Town of Miling

Miling 1

Miling is the first true wheatbelt town that the traveller encounters on the Great Northern Highway as
they venture north of Perth. It is a small but friendly community whose focus is predominately the wheat and sheep farming in the surrounding area.

Miling is also the terminus of one of W.A.'s most scenic railway lines which winds back to Perth through some of the state’s most productive farming land, including the Avon Valley.

The most obvious landmark within the town is the grain receival complex (C.B.H.). This facility handles in excess of one hundred thousand tonnes of wheat, barley and lupins per year; this makes Miling one of the larger inland receival points in the state and easily the largest in the Moora Shire. Harvest time between November and January is when the wheat bins and all the surrounding farms become a hive of activity as the grain is harvested and then transported from the paddock to the bin.

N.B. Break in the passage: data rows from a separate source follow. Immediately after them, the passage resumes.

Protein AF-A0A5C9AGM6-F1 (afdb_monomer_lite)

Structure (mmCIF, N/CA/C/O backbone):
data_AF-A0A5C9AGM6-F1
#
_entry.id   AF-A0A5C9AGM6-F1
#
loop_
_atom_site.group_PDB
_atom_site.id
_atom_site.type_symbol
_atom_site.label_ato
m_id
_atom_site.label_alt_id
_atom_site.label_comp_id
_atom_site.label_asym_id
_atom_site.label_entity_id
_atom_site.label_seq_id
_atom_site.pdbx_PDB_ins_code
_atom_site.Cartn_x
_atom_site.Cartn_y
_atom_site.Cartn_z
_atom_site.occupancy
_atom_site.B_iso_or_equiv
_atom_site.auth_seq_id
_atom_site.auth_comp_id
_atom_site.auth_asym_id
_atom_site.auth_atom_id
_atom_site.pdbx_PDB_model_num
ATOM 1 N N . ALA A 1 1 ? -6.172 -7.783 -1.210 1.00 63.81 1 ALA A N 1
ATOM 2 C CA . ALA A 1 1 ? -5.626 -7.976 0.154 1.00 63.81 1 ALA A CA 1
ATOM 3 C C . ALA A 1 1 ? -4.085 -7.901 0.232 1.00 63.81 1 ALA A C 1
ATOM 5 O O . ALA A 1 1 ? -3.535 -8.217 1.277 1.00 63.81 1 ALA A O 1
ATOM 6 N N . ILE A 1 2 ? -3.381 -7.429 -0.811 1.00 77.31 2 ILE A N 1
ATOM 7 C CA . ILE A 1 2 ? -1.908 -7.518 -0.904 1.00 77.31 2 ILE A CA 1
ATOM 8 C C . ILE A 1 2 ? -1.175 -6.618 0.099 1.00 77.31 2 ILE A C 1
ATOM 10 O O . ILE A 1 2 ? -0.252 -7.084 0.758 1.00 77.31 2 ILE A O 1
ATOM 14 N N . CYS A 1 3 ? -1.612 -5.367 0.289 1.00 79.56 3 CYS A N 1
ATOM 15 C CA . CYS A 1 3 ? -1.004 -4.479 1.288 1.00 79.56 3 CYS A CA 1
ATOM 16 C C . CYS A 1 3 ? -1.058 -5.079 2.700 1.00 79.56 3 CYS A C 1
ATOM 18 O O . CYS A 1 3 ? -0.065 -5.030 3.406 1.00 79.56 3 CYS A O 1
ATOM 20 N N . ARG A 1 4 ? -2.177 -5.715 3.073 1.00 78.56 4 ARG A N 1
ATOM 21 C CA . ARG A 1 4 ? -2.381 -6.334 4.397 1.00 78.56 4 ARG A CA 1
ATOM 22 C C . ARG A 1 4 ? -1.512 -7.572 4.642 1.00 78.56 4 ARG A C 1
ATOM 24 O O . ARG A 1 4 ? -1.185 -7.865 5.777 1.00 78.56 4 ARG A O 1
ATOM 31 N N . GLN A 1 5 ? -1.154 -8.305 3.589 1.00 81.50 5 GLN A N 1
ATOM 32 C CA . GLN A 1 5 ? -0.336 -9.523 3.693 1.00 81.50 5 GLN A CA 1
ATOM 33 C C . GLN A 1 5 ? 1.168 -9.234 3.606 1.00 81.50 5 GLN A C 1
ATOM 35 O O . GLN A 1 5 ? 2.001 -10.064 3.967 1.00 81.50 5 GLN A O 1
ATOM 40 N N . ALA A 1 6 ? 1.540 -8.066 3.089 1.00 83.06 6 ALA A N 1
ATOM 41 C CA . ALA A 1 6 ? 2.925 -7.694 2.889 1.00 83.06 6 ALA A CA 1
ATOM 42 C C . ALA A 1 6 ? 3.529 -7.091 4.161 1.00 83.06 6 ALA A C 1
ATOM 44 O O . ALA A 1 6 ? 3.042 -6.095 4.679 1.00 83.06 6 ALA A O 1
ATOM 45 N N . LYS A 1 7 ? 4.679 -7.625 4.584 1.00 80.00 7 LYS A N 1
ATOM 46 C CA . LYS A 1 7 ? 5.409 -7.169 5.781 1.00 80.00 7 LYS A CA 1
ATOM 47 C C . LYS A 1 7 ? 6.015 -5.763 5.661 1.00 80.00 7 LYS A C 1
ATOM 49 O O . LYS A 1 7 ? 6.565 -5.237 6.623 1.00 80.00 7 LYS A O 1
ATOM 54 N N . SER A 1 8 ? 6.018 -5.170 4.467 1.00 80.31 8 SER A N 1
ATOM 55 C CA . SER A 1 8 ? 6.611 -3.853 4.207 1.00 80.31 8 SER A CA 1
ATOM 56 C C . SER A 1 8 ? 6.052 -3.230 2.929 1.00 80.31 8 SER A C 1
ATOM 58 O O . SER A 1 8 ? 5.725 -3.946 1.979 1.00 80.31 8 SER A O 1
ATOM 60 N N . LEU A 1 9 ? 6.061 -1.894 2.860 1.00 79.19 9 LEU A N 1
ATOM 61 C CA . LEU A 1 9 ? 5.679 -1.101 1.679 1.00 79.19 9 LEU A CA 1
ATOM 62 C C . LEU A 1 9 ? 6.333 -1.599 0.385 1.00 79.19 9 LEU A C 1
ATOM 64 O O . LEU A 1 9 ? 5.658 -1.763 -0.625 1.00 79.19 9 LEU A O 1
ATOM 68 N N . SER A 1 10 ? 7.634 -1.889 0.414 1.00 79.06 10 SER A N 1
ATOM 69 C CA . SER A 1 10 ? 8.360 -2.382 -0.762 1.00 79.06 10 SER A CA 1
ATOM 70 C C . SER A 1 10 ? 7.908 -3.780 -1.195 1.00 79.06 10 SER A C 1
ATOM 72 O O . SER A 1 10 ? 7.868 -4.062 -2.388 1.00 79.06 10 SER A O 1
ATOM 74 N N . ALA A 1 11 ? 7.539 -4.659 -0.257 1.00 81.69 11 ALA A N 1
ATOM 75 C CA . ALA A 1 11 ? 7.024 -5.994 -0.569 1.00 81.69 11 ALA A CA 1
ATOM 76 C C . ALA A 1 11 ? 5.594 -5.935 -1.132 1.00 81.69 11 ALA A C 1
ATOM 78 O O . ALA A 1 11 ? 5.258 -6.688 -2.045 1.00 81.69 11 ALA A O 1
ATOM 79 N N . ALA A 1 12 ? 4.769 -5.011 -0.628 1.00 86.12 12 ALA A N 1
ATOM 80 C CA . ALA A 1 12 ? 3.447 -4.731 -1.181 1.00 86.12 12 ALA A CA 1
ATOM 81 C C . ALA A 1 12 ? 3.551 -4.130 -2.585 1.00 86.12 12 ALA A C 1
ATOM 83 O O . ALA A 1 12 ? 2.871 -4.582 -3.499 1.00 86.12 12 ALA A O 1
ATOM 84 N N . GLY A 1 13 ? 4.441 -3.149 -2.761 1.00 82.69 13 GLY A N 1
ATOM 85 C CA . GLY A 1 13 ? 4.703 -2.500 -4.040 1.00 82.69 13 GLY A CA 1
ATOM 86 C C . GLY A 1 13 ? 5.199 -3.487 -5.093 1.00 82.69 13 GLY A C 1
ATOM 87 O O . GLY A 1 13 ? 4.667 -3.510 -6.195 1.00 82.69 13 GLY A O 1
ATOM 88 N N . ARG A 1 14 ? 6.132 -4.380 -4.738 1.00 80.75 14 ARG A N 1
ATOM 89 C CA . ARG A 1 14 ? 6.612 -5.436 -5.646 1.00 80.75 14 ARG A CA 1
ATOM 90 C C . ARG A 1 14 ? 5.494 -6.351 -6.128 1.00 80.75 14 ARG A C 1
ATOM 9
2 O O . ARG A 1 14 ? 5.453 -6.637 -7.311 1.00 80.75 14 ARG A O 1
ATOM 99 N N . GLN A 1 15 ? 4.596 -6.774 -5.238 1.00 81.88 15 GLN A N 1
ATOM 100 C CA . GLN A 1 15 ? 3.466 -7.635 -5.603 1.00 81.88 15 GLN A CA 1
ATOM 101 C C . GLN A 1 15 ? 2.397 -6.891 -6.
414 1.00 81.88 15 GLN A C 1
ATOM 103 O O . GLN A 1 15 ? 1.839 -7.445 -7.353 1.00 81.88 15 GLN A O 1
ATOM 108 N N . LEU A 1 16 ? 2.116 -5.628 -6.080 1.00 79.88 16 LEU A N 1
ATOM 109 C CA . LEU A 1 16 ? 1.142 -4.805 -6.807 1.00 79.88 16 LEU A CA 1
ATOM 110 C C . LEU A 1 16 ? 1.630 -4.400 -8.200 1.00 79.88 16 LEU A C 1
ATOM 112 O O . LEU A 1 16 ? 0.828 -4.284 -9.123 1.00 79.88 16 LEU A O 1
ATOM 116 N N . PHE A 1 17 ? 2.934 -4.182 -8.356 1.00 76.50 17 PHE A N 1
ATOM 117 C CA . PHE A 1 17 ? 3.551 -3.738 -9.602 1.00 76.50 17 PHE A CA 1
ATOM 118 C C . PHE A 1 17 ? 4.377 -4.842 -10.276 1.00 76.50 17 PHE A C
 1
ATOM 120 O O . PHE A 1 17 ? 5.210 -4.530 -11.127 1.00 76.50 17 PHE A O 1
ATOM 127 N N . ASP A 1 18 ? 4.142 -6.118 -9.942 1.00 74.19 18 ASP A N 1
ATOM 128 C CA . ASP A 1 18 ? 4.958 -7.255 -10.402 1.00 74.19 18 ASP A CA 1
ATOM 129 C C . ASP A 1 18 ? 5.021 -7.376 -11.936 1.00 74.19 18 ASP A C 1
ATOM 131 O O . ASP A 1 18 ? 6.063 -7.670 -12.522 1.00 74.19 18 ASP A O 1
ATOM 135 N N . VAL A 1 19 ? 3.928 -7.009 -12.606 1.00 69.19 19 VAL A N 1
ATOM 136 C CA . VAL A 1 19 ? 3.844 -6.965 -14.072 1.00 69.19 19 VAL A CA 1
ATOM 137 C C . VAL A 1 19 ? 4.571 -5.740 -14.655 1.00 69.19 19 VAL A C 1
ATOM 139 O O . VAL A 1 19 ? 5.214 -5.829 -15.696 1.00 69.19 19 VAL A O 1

History                                                       

Miling 2

Miling was established on its present site in 1925 when the railway was completed. There was already a thriving group of farmers in the area, the first of these had arrived in 1906 to start clearing the virgin bush blocks they had selected. This early group settled around an area approximately eight kilometres north east of Miling that contained a natural spring called the Duckling Mining Spring. The name Miling was derived from this spring and there was a deliberate change of a road sign by one of the early settlers that cemented the change.

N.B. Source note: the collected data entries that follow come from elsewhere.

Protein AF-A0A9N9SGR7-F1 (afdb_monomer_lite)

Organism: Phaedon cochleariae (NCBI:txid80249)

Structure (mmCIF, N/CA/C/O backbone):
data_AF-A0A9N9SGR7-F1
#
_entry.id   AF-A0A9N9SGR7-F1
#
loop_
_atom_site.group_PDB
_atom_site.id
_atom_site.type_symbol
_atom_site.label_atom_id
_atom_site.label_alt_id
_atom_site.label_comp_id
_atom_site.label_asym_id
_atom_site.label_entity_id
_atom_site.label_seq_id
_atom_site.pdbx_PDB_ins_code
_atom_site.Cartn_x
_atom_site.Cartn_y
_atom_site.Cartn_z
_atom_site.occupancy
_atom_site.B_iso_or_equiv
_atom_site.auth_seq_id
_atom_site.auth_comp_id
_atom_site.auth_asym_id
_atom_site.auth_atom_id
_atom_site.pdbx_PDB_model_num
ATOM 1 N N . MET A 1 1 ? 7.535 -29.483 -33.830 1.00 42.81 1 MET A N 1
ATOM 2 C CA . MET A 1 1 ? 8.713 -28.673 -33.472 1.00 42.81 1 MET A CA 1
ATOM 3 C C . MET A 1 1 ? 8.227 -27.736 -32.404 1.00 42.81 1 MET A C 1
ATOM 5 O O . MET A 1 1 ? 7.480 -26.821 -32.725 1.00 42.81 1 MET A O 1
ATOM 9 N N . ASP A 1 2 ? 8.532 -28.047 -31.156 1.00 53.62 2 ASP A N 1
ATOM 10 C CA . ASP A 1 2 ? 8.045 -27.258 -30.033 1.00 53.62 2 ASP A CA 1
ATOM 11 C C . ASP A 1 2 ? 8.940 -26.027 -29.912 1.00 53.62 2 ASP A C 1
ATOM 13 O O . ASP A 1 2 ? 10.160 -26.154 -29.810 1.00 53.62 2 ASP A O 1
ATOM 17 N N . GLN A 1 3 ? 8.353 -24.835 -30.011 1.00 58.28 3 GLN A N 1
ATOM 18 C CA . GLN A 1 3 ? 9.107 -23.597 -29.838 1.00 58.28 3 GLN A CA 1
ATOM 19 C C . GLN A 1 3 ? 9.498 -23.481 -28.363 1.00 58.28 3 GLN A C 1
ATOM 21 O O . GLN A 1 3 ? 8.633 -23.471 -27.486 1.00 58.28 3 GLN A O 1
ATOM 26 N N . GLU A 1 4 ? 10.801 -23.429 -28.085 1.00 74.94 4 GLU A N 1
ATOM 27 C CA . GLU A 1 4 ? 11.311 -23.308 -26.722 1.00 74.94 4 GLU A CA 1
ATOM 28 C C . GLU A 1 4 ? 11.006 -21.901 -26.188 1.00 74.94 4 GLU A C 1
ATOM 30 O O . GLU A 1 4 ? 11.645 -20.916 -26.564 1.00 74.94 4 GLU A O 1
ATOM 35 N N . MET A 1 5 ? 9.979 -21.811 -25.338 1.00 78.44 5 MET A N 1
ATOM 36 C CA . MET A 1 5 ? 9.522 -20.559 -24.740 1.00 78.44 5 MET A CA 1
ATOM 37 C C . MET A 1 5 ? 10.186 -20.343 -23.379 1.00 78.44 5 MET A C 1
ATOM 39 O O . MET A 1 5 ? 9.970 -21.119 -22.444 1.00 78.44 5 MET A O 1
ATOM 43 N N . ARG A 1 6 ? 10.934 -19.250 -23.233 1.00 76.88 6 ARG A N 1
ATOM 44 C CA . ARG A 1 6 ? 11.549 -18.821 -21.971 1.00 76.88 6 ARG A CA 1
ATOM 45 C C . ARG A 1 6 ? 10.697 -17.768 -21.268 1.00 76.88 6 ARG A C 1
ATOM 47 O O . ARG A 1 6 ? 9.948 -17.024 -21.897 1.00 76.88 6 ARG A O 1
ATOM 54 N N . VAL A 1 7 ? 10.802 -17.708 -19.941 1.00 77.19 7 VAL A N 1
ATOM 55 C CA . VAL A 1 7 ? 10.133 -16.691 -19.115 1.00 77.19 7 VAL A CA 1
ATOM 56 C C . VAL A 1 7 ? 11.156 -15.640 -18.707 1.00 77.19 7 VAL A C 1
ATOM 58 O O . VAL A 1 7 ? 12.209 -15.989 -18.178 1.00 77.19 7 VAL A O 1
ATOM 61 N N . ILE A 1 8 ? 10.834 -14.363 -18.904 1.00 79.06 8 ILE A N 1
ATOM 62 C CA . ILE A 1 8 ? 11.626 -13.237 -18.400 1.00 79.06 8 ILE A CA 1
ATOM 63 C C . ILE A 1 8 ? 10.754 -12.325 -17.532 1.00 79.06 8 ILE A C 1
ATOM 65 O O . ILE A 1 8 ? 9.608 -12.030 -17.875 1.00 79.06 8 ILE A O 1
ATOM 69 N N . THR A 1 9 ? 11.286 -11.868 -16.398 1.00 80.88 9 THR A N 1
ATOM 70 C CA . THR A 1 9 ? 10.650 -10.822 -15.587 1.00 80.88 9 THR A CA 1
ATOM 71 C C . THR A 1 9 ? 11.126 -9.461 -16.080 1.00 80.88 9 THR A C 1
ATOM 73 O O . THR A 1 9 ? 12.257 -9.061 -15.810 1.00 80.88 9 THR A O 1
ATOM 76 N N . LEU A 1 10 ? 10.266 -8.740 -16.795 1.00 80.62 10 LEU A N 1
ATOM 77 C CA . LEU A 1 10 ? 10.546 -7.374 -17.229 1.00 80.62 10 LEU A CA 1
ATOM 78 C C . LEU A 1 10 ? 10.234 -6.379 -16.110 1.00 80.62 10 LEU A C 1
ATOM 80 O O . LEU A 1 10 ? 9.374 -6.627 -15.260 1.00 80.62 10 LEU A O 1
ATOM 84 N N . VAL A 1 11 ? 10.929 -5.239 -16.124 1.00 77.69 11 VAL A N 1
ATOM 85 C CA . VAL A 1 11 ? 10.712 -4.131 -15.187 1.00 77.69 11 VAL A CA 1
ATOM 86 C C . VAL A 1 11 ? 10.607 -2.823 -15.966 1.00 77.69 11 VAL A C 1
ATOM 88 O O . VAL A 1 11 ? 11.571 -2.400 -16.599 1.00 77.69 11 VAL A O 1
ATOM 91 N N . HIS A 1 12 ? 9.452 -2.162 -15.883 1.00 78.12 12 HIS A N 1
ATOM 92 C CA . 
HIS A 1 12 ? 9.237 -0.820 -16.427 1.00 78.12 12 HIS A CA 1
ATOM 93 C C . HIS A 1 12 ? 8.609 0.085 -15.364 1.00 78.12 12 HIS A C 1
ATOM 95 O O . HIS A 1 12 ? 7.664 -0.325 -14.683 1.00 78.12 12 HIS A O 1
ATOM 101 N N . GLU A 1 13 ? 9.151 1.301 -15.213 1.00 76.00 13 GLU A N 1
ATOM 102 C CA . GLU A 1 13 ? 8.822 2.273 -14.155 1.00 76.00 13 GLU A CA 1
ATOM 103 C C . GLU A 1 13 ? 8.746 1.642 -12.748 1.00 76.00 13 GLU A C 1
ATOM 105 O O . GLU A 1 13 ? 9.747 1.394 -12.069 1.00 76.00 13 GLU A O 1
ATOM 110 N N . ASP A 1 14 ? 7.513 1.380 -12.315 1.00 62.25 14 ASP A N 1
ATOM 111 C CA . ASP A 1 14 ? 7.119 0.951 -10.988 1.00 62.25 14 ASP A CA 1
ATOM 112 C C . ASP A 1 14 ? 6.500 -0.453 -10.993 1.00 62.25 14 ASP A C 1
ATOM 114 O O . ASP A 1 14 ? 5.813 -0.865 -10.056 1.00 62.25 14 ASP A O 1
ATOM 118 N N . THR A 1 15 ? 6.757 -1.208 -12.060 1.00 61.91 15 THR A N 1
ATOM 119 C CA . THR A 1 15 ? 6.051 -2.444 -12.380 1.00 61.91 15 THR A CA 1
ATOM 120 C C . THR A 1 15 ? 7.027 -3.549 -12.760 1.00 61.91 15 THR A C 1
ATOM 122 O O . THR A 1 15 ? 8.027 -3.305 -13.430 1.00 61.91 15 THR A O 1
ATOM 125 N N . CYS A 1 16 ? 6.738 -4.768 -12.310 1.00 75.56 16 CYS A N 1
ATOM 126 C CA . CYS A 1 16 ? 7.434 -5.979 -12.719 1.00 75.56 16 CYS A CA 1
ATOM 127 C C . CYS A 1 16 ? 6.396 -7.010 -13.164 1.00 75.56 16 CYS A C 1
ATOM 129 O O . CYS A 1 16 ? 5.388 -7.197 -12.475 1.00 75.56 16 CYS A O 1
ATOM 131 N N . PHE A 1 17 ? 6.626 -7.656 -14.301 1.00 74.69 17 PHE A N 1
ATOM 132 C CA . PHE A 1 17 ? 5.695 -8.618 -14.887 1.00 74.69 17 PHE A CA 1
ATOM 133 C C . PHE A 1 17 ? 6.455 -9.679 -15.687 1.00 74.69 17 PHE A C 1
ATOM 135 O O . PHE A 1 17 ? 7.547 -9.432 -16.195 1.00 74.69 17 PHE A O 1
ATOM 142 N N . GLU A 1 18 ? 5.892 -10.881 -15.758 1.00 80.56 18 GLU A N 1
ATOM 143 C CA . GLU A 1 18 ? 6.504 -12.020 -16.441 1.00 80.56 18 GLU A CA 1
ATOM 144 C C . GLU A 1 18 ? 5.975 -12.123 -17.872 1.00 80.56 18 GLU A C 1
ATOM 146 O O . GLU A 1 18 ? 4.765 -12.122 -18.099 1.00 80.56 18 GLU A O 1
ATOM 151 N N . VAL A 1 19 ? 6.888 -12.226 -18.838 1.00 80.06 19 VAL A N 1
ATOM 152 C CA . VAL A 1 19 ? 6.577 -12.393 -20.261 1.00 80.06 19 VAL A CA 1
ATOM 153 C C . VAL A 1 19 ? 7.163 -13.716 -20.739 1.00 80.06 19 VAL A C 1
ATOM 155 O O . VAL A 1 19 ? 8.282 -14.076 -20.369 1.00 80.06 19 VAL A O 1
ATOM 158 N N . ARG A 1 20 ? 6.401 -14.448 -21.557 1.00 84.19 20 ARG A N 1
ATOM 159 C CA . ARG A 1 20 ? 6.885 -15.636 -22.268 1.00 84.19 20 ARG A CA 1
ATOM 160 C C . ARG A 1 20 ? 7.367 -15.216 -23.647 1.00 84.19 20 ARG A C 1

The population of the area grew constantly through the decades as farms were developed and productivity increased through the advent of superphosphate fertiliser and subterranean clover. As the size of machinery grew and the value of commodities fell farmers started to increase their acreages and employ less people, this led to a population decline that has continued from the late 1960s to the present day.

Opportunity

Miling stands on one of Australia's main arterial highways and daily sees the full diversity of travellers. Those who stop no doubt appreciate the subtle attractions the town has to offer. Opportunities exist in the form of a small number of unused buildings, both commercial and residential, that could be developed into additional businesses for the town. The farms that surround the town provide the financial backbone of the town and any new ventures would need to focus on this to some degree.

Most community services that can't be found in Miling exist in the regional centre of Moora, approximately thirty minutes drive away.